*** Material for the task ***

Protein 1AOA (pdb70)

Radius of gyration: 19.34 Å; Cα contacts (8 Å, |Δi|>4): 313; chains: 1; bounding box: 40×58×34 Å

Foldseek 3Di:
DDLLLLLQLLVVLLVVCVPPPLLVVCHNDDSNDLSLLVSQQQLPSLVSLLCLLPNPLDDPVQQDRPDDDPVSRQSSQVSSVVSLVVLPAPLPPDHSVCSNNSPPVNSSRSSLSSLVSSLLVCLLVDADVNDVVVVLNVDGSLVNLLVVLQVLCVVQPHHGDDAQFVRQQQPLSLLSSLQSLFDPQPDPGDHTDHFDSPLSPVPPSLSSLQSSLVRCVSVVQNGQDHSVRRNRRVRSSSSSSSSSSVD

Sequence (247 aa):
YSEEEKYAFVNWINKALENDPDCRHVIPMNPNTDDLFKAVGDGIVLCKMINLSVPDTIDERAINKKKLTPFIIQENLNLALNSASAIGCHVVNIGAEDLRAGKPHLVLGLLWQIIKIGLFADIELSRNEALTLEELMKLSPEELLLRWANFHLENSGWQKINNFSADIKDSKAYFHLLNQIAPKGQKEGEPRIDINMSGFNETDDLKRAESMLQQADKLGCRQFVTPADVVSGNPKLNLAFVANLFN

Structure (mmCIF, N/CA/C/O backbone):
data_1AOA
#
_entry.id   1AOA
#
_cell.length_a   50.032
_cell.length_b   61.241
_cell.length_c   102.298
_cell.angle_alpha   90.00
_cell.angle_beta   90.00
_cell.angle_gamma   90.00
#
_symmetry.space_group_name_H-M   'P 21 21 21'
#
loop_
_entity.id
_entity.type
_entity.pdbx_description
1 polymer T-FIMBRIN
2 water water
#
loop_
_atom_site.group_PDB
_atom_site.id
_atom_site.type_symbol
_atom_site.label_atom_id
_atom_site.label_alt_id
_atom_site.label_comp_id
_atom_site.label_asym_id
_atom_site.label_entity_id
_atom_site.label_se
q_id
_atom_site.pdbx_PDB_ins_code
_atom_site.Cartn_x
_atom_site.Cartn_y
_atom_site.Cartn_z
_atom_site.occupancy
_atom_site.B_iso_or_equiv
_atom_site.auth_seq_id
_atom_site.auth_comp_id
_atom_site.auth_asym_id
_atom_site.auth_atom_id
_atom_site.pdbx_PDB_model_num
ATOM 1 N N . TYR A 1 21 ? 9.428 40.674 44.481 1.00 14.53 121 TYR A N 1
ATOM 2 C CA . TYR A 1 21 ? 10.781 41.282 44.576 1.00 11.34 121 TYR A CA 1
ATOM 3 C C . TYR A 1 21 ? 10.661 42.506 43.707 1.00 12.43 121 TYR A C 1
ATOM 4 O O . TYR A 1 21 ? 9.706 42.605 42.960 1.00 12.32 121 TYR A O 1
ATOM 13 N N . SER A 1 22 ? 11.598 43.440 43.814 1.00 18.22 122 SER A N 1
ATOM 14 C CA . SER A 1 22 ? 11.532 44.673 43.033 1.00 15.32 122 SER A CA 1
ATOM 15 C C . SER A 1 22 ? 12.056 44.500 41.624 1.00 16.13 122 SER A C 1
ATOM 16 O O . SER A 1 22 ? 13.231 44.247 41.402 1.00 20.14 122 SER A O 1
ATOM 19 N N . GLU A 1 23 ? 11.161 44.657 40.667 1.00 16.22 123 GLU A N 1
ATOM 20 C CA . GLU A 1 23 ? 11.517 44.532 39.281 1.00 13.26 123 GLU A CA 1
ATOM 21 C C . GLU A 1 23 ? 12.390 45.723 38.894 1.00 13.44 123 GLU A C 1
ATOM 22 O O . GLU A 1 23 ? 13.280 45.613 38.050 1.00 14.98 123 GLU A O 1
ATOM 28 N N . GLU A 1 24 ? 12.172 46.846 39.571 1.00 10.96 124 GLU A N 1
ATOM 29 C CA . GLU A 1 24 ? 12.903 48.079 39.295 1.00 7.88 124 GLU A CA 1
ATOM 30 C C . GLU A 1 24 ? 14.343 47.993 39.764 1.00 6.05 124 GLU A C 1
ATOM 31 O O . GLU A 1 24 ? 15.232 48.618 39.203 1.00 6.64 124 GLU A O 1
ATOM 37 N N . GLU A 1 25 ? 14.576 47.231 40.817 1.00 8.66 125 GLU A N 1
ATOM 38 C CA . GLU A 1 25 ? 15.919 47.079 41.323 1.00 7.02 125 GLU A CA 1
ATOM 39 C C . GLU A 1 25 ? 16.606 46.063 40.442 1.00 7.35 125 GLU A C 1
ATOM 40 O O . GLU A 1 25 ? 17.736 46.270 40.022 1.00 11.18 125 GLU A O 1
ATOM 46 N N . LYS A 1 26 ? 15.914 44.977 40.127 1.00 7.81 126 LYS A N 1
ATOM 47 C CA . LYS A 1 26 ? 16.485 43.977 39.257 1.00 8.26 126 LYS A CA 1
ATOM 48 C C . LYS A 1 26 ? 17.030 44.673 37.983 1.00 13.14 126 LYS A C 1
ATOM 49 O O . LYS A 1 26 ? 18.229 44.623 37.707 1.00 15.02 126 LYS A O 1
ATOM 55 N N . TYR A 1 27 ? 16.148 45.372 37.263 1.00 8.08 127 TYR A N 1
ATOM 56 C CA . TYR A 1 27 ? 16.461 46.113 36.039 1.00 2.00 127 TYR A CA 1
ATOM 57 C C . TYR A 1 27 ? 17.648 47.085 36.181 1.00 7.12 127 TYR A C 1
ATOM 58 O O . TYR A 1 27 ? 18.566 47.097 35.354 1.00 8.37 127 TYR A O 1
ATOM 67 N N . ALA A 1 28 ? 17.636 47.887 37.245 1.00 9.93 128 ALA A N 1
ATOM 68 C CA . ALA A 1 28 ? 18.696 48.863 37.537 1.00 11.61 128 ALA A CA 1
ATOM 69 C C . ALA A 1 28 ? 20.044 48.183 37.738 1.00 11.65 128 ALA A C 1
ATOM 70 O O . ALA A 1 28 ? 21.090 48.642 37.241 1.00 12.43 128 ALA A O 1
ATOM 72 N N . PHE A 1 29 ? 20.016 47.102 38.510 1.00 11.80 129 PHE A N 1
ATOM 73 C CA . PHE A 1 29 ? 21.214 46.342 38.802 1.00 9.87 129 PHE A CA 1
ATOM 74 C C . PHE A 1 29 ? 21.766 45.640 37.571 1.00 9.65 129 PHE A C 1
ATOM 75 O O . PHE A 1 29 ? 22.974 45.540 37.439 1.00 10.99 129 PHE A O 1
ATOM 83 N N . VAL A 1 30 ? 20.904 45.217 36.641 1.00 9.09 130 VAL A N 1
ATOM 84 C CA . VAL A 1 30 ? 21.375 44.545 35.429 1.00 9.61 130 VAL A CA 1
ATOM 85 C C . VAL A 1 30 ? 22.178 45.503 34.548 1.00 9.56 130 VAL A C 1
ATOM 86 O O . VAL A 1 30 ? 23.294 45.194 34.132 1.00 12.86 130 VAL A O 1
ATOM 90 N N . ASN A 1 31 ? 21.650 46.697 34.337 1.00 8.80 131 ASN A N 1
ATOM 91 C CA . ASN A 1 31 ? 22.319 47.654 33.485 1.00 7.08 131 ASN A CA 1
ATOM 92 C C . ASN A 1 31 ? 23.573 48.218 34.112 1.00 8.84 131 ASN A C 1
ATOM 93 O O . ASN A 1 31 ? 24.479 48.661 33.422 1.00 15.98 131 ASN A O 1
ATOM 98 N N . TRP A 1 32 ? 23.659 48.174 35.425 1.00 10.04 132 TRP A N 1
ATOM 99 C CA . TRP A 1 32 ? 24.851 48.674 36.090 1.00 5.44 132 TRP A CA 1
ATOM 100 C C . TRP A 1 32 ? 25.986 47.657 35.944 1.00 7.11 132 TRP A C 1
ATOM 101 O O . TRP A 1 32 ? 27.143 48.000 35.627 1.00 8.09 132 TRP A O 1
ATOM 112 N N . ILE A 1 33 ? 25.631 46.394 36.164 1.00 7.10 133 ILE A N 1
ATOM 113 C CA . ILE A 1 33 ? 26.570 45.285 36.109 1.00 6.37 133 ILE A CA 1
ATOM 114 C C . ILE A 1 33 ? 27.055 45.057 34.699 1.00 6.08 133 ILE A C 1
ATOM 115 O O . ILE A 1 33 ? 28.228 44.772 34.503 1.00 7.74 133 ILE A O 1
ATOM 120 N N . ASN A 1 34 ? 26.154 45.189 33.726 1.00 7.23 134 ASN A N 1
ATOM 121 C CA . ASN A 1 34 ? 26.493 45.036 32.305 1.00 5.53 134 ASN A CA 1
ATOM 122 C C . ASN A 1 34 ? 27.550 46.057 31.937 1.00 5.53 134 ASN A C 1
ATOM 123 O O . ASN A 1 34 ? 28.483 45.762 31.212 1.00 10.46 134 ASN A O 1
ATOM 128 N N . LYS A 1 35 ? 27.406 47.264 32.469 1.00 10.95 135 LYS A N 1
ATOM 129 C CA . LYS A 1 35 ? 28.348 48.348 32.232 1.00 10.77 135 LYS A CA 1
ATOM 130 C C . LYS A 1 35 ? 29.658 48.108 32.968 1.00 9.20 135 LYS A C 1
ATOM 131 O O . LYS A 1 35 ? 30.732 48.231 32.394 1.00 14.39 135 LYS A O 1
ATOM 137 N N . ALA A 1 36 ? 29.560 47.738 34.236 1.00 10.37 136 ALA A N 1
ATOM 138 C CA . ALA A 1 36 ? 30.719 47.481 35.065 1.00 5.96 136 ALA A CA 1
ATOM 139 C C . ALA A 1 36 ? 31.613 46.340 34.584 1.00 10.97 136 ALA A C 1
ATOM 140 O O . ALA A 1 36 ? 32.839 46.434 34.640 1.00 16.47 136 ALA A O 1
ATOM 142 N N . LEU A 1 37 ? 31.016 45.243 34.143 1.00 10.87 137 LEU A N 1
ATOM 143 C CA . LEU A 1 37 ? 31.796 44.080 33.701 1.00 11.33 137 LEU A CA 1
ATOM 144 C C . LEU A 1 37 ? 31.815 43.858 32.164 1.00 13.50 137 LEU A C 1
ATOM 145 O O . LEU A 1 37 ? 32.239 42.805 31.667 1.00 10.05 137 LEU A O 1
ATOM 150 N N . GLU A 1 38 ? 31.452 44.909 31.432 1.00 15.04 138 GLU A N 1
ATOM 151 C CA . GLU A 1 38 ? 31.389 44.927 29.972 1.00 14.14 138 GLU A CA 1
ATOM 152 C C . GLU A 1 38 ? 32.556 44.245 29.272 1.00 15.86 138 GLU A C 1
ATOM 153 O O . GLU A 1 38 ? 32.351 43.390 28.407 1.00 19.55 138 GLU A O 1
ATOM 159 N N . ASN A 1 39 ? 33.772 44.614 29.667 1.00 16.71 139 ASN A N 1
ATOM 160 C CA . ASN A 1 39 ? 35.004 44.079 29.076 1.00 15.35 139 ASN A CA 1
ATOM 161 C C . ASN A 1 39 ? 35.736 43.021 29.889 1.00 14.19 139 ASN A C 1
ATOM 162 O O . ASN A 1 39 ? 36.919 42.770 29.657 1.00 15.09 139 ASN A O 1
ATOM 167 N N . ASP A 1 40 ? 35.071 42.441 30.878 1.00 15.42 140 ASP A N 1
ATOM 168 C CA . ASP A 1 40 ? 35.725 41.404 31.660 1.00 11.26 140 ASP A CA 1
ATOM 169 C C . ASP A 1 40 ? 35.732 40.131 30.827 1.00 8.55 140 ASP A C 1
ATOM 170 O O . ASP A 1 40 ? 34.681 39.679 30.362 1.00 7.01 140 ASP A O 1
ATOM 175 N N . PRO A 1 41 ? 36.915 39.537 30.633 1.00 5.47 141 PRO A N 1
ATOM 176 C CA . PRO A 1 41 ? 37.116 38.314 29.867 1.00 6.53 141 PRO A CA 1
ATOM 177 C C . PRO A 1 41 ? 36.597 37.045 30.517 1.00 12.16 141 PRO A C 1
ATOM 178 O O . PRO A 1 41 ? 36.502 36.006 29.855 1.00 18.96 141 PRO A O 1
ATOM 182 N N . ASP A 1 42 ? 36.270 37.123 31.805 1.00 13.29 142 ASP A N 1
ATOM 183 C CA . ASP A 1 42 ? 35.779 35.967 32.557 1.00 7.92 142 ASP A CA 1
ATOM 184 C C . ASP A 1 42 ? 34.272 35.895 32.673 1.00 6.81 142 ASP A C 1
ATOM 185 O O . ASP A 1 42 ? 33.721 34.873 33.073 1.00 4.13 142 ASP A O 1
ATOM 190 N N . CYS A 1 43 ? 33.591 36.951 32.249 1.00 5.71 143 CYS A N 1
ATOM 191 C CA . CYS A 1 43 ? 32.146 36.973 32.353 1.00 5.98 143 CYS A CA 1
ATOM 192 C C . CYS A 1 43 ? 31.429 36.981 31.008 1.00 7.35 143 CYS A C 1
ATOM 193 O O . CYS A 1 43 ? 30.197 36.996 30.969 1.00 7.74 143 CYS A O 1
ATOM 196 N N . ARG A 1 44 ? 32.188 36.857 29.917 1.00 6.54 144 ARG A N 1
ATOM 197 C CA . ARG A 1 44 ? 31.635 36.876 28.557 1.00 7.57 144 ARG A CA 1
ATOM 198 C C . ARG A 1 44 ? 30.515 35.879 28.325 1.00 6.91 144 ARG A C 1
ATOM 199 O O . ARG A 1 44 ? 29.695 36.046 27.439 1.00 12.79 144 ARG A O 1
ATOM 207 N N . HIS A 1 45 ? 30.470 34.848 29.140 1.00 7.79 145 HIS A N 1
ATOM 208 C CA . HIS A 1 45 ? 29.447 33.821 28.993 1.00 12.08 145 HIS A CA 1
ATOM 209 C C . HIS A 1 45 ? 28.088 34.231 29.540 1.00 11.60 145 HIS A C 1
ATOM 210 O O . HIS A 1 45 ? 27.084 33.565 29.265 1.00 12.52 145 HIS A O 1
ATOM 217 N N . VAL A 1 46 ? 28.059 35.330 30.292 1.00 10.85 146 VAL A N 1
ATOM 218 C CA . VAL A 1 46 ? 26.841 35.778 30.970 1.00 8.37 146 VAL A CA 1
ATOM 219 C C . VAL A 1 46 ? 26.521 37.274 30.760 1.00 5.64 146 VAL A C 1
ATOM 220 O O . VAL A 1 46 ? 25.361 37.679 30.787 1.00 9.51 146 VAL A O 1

***

Assignment: Given the records above, restate word for word only the lines starting at the one with "ATOM 115 O O" and ending at the one with "ATOM 137 N N".

Reply:
ATOM 115 O O . ILE A 1 33 ? 28.228 44.772 34.503 1.00 7.74 133 ILE A O 1
ATOM 120 N N . ASN A 1 34 ? 26.154 45.189 33.726 1.00 7.23 134 ASN A N 1
ATOM 121 C CA . ASN A 1 34 ? 26.493 45.036 32.305 1.00 5.53 134 ASN A CA 1
ATOM 122 C C . ASN A 1 34 ? 27.550 46.057 31.937 1.00 5.53 134 ASN A C 1
ATOM 123 O O . ASN A 1 34 ? 28.483 45.762 31.212 1.00 10.46 134 ASN A O 1
ATOM 128 N N . LYS A 1 35 ? 27.406 47.264 32.469 1.00 10.95 135 LYS A N 1
ATOM 129 C CA . LYS A 1 35 ? 28.348 48.348 32.232 1.00 10.77 135 LYS A CA 1
ATOM 130 C C . LYS A 1 35 ? 29.658 48.108 32.968 1.00 9.20 135 LYS A C 1
ATOM 131 O O . LYS A 1 35 ? 30.732 48.231 32.394 1.00 14.39 135 LYS A O 1
ATOM 137 N N . ALA A 1 36 ? 29.560 47.738 34.236 1.00 10.37 136 ALA A N 1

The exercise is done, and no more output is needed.